The US ranks alongside the rest of Europe for most of the data sources that
include the US (many of TI's data sources do not), except for two surveys
which sharply differ:

* TI's own "Bribery Payer's Index", which gives the US a 4.6 out of 10 (a score more compatible with Southeast Asia than North America) in the crosstabs, but for which the actual TI BPI report gives results back in line with Europe.

* IMD's survey from 2010, which gives the US a 6.5 (again, significantly lower than Europe) but for which no actual data appears to be publicly available.

In both cases, the actual data extracted from these surveys (the TI index is a
meta-analysis of many surveys; a survey of surveys) is "phone surveys to
business leaders"; TI has selected specific questions from these surveys as
indicative and discarded the rest of them. In the IMD case, for instance,
there appears to be one question at all that's selected from the survey: "Is
there bribery or corruption, yes or no".

A 6.5 score from the IMD report puts the US in the 6-7 band along with
Estonia, Malaysia, Spain, and Israel. This seems like an extraordinary claim,
as is the claim that there is less bribery in Qatar and Chile than in the US.

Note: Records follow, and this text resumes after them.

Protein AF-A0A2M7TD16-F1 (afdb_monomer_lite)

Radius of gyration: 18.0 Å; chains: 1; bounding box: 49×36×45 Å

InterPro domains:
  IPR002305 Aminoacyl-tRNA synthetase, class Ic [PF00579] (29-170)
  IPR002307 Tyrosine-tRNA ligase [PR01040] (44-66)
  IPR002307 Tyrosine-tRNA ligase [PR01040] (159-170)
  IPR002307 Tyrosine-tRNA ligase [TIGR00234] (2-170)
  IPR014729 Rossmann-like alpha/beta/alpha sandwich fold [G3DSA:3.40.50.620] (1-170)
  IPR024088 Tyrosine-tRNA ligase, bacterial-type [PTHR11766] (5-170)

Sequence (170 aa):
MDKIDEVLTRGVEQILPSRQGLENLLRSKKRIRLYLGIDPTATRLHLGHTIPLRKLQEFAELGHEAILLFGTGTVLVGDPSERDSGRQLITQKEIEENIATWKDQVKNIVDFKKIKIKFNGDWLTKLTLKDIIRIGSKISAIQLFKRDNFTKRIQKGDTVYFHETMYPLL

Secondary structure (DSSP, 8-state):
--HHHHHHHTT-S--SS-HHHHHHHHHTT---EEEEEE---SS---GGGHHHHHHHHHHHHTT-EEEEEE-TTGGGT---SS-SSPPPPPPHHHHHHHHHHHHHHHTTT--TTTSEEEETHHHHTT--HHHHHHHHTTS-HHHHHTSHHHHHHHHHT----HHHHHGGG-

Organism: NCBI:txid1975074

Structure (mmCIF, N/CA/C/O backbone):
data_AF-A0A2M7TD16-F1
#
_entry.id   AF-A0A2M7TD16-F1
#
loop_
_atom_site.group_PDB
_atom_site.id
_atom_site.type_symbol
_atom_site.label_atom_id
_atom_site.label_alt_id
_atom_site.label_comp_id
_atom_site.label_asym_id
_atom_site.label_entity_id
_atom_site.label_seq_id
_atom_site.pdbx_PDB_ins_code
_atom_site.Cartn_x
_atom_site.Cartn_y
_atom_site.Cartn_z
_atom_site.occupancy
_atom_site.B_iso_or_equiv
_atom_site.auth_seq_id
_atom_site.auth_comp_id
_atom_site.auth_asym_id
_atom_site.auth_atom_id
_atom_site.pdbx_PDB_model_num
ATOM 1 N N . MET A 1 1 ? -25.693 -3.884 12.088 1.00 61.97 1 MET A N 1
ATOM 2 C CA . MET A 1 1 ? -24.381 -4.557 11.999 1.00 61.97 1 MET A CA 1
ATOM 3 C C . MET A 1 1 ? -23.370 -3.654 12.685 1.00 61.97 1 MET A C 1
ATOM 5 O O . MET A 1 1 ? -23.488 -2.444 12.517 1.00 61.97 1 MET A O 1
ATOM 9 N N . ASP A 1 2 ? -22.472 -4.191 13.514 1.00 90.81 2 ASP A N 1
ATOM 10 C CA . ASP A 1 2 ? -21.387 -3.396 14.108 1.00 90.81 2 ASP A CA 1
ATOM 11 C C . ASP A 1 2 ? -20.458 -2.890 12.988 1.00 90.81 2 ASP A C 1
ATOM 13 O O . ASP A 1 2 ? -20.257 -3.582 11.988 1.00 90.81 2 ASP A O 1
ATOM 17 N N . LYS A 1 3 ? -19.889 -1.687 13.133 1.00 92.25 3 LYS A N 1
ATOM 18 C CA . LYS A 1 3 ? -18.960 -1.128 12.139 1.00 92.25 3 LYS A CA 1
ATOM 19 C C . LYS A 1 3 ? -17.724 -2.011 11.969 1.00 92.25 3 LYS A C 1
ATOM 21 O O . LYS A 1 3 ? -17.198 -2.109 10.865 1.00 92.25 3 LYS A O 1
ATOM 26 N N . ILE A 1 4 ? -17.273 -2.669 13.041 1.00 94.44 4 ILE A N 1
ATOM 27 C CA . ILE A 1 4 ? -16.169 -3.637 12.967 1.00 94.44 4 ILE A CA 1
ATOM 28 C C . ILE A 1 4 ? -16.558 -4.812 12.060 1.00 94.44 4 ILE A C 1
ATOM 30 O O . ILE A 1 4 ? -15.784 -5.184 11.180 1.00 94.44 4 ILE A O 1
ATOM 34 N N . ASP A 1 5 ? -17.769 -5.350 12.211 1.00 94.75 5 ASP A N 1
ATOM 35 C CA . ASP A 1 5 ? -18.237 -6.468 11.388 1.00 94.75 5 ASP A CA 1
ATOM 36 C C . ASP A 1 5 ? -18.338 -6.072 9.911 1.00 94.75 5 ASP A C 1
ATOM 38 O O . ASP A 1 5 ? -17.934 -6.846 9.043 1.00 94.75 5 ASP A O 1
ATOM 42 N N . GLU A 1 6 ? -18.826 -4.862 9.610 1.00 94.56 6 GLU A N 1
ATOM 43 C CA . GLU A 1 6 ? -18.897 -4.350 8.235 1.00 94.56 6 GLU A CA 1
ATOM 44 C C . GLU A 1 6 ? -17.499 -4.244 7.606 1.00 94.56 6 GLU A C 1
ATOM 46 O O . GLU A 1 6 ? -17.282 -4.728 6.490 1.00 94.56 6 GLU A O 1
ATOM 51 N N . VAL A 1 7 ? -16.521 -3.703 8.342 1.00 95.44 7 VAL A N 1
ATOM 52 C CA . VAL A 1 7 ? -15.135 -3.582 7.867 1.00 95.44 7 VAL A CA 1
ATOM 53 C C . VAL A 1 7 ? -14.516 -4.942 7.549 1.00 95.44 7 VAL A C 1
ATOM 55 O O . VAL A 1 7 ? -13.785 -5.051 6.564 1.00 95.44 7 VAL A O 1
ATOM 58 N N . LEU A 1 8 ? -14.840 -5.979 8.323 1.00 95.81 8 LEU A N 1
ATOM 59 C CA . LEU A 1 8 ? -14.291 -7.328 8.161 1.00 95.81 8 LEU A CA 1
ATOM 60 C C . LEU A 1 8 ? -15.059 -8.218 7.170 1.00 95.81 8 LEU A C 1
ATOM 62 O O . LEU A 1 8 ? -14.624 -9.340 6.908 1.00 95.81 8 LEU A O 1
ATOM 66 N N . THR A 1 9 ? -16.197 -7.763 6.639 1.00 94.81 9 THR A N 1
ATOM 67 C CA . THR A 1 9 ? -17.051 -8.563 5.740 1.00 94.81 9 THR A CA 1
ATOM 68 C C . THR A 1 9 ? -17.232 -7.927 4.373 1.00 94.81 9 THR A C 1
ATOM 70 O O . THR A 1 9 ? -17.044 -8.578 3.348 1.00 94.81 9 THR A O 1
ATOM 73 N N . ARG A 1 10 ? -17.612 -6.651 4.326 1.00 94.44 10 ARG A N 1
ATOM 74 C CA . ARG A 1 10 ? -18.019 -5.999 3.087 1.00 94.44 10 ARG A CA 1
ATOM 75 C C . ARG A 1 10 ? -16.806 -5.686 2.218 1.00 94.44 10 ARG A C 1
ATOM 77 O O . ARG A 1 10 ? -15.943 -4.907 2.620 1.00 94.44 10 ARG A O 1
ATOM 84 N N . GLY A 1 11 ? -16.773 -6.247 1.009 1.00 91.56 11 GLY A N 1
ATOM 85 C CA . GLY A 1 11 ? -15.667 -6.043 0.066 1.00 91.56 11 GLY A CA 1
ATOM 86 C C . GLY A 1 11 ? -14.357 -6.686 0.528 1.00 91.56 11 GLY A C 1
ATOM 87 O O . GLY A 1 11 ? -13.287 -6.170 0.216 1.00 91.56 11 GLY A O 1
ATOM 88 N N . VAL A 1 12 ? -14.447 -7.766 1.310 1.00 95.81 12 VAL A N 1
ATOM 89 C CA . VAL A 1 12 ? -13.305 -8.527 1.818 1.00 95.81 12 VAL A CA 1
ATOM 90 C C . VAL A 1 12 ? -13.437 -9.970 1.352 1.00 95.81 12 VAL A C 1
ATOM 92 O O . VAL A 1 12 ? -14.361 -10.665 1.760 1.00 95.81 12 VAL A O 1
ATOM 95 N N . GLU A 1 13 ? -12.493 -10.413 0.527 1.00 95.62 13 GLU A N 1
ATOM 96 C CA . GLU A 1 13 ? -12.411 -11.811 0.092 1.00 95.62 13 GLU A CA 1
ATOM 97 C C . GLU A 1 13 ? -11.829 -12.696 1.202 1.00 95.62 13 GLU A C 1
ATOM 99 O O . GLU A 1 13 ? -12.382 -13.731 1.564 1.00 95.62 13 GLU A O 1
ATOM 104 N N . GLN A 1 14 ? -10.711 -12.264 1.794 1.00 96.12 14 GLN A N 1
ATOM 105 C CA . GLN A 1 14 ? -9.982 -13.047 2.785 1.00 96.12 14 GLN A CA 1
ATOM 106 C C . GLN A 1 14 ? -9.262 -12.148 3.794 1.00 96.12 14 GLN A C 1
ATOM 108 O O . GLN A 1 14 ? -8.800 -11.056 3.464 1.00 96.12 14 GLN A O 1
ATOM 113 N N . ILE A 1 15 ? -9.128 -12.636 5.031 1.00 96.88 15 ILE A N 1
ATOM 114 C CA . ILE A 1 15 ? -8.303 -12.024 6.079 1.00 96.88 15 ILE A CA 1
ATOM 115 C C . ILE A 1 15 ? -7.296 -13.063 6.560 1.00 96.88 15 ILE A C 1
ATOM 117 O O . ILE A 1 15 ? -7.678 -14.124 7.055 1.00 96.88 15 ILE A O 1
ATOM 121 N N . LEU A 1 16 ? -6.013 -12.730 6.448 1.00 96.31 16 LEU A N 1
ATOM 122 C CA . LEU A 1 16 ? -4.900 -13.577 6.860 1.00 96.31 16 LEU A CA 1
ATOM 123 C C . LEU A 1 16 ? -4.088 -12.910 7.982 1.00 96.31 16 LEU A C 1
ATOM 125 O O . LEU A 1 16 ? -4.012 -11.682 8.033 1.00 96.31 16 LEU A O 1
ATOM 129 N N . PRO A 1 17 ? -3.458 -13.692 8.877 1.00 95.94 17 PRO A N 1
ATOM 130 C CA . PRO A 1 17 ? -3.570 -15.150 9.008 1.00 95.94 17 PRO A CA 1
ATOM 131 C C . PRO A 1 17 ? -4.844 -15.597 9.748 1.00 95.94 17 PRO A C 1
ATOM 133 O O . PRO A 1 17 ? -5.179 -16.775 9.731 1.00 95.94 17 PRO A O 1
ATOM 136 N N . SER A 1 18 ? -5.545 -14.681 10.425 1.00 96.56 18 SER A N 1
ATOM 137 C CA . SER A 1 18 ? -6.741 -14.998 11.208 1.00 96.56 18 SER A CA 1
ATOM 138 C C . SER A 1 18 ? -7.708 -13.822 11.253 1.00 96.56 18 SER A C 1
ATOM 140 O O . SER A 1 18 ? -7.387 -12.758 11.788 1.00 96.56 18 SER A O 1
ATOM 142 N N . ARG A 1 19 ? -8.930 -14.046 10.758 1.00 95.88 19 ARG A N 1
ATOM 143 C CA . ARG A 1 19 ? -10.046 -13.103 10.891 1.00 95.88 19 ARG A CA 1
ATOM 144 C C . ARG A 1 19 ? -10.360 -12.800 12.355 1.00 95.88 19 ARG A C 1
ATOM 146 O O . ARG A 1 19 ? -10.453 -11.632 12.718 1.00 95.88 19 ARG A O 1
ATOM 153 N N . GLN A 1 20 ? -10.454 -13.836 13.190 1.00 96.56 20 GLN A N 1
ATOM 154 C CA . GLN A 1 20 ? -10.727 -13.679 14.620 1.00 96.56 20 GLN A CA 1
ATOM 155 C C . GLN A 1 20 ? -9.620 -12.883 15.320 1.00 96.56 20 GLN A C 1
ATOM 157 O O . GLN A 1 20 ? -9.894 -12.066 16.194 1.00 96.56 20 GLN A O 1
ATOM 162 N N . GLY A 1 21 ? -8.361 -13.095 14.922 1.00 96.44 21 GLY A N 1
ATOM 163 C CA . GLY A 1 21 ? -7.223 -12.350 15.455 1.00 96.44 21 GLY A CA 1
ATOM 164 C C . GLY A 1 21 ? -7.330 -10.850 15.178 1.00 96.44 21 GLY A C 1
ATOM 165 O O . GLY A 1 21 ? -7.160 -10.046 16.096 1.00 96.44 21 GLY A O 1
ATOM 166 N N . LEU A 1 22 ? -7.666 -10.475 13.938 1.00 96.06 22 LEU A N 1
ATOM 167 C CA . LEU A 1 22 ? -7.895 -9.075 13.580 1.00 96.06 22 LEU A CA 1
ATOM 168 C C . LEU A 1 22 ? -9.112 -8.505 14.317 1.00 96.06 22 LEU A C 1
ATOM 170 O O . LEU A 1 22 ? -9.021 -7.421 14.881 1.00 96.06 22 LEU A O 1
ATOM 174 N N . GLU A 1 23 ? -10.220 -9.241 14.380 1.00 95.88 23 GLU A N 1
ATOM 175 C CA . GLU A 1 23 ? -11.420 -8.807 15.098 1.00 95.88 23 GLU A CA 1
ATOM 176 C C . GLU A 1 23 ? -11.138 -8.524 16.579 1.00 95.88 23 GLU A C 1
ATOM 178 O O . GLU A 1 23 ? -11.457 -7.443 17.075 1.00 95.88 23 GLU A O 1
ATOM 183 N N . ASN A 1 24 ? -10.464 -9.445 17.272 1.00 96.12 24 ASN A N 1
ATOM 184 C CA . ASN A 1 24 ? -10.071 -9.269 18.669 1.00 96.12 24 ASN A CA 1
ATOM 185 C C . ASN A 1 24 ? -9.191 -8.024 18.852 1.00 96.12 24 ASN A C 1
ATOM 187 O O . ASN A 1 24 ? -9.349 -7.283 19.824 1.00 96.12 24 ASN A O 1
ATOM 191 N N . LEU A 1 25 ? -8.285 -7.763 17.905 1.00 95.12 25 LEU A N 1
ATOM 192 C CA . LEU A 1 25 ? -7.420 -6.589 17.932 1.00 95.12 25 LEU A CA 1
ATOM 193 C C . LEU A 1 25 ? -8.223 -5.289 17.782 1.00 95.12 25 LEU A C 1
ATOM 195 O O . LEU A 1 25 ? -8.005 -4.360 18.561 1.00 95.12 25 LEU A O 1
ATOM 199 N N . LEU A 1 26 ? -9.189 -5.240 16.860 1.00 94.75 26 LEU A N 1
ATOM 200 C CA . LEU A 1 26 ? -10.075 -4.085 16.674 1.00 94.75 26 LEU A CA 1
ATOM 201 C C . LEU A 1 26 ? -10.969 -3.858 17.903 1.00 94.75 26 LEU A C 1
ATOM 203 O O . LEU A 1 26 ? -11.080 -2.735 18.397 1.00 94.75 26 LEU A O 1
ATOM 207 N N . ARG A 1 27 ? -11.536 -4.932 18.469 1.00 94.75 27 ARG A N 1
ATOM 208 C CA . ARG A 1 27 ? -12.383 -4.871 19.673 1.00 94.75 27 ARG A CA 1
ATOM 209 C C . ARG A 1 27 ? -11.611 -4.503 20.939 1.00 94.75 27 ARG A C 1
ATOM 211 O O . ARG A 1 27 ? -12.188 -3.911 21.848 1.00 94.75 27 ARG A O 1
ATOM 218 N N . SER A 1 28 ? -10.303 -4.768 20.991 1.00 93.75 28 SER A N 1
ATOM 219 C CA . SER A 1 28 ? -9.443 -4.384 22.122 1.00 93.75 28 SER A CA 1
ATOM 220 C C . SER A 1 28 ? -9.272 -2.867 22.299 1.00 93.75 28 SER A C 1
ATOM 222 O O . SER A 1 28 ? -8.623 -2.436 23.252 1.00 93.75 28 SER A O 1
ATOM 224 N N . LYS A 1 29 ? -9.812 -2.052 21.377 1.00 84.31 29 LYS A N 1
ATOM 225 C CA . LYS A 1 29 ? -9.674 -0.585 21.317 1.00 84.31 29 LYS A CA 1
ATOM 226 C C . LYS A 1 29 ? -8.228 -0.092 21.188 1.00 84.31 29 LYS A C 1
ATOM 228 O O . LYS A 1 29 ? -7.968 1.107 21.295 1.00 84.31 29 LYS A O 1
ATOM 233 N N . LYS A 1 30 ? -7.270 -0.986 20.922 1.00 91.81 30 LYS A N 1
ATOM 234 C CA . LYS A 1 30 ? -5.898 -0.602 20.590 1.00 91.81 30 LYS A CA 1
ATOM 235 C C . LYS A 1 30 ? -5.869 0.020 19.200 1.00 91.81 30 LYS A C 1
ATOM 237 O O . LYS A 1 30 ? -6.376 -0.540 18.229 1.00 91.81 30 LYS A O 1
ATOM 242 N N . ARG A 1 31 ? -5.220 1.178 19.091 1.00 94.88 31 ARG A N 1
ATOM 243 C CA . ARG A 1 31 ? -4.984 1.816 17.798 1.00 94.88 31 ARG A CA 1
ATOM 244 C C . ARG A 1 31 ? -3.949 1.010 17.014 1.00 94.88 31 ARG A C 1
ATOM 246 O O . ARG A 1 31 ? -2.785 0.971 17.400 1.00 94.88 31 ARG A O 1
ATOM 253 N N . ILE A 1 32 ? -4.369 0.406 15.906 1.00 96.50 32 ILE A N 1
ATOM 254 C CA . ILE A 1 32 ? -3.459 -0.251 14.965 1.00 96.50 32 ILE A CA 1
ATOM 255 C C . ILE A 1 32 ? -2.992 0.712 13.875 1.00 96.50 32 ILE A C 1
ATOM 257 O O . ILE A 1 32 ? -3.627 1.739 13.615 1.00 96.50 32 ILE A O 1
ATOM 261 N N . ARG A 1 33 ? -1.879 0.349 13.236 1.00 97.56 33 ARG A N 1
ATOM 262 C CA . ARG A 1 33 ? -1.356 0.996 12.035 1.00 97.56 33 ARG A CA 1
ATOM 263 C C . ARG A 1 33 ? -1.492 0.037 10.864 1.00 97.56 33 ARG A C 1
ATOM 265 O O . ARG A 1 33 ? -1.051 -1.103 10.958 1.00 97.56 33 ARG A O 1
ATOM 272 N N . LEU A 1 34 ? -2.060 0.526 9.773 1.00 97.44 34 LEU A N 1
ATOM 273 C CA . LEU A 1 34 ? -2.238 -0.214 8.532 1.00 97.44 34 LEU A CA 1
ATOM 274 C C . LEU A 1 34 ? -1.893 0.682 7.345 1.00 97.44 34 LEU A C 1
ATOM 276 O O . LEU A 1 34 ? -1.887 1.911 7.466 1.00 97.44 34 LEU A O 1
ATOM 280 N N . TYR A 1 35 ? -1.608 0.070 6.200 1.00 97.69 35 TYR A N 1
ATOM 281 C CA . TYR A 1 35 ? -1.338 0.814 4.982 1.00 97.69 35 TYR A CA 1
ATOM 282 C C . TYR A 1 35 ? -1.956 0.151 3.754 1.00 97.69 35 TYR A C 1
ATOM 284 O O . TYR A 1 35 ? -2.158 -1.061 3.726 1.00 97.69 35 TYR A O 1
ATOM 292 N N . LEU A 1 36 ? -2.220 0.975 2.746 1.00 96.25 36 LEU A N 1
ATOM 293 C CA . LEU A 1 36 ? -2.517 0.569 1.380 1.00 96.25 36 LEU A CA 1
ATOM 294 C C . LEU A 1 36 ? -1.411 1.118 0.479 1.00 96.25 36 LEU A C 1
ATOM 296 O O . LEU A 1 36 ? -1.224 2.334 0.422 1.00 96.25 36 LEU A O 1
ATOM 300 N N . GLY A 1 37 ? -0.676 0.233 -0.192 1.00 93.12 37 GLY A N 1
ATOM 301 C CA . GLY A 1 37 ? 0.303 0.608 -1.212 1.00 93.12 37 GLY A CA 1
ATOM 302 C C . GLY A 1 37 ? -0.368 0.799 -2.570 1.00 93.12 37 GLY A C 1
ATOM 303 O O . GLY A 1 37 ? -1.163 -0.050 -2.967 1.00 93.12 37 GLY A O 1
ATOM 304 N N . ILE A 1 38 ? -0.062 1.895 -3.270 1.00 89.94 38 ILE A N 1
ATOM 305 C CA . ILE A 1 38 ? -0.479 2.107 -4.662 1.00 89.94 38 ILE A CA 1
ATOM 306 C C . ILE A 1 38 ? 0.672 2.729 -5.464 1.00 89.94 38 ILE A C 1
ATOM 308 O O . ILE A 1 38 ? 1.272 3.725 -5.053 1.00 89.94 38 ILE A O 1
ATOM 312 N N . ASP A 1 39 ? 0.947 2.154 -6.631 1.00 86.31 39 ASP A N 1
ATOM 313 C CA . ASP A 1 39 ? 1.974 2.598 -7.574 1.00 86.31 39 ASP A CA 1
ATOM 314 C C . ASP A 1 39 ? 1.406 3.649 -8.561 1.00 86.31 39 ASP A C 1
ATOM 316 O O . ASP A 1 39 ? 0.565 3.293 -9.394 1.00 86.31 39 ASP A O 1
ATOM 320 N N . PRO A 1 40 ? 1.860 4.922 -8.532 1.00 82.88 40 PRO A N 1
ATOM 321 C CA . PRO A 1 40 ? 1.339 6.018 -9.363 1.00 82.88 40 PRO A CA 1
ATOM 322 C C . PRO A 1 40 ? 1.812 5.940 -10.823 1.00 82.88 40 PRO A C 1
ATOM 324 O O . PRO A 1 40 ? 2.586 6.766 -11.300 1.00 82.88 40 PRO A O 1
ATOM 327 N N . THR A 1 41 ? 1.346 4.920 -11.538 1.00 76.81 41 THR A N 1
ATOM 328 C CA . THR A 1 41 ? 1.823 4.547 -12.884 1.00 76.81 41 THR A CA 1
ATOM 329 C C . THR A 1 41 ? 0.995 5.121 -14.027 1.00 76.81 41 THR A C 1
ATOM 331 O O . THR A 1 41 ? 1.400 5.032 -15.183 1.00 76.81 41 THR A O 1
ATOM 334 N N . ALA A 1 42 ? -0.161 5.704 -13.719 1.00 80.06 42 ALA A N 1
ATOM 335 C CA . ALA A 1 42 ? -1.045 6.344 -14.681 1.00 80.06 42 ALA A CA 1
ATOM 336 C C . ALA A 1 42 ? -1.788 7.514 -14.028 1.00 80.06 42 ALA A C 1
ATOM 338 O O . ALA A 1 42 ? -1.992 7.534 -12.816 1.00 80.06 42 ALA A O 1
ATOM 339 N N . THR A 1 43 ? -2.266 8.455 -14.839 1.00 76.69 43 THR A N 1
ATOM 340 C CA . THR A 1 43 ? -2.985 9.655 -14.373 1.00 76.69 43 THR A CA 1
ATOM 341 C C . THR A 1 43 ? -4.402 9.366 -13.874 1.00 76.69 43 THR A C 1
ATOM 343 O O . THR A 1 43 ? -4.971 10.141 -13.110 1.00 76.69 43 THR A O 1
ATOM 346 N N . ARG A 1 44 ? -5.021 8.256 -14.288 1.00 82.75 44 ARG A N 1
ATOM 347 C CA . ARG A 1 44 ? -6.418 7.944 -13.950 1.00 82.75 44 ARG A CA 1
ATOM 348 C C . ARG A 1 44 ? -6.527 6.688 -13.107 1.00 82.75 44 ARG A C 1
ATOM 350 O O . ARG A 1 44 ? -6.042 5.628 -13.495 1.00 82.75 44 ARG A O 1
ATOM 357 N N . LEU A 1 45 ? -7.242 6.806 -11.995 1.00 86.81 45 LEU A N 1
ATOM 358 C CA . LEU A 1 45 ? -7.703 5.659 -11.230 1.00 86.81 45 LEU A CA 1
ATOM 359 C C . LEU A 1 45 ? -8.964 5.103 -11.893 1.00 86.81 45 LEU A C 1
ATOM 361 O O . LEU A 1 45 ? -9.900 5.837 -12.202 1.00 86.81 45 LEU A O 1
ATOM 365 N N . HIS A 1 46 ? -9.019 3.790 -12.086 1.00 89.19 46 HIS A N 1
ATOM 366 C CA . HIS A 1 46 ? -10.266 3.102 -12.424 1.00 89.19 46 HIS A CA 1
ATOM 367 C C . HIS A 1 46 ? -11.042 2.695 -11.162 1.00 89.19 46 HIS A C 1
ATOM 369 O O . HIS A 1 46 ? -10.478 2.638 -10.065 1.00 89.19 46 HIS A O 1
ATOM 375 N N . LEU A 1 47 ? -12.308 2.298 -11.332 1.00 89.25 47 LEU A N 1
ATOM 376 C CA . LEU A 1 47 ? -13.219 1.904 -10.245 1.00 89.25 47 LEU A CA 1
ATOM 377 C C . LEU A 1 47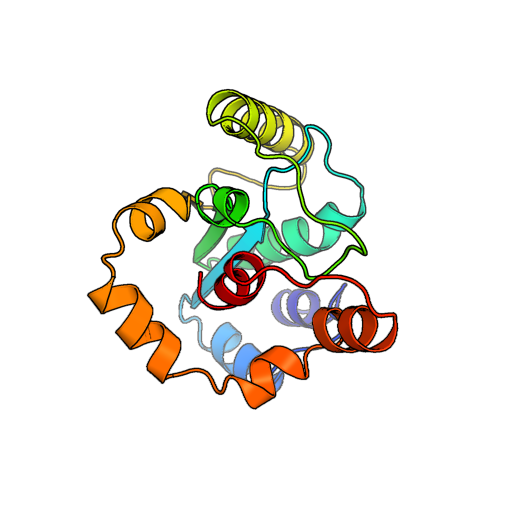 ? -12.681 0.784 -9.338 1.00 89.25 47 LEU A C 1
ATOM 379 O O . LEU A 1 47 ? -13.016 0.742 -8.158 1.00 89.25 47 LEU A O 1
ATOM 383 N N . GLY A 1 48 ? -11.793 -0.080 -9.842 1.00 88.94 48 GLY A N 1
ATOM 384 C CA . GLY A 1 48 ? -11.118 -1.096 -9.022 1.00 88.94 48 GLY A CA 1
ATOM 385 C C . GLY A 1 48 ? -10.373 -0.538 -7.795 1.00 88.94 48 GLY A C 1
ATOM 386 O O . GLY A 1 48 ? -10.299 -1.210 -6.773 1.00 88.94 48 GLY A O 1
ATOM 387 N N . HIS A 1 49 ? -9.906 0.716 -7.831 1.00 90.81 49 HIS A N 1
ATOM 388 C CA . HIS A 1 49 ? -9.227 1.345 -6.690 1.00 90.81 49 HIS A CA 1
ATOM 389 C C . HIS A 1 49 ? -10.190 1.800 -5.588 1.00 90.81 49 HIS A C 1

Similarly, the 4.x score in the BPI survey puts the US in a band with China,
Russia, the Czech Republic, the Philippines and Argentina. This _is_ an
extraordinary claim, requiring extraordinary evidence.

If you excluded the BPI and IMD surveys from the data set, the US would
probably be duking it out for tenths of a point at the top of the list with
the rest of Europe. As it stands, we're simply in the top quintile, unlike
China.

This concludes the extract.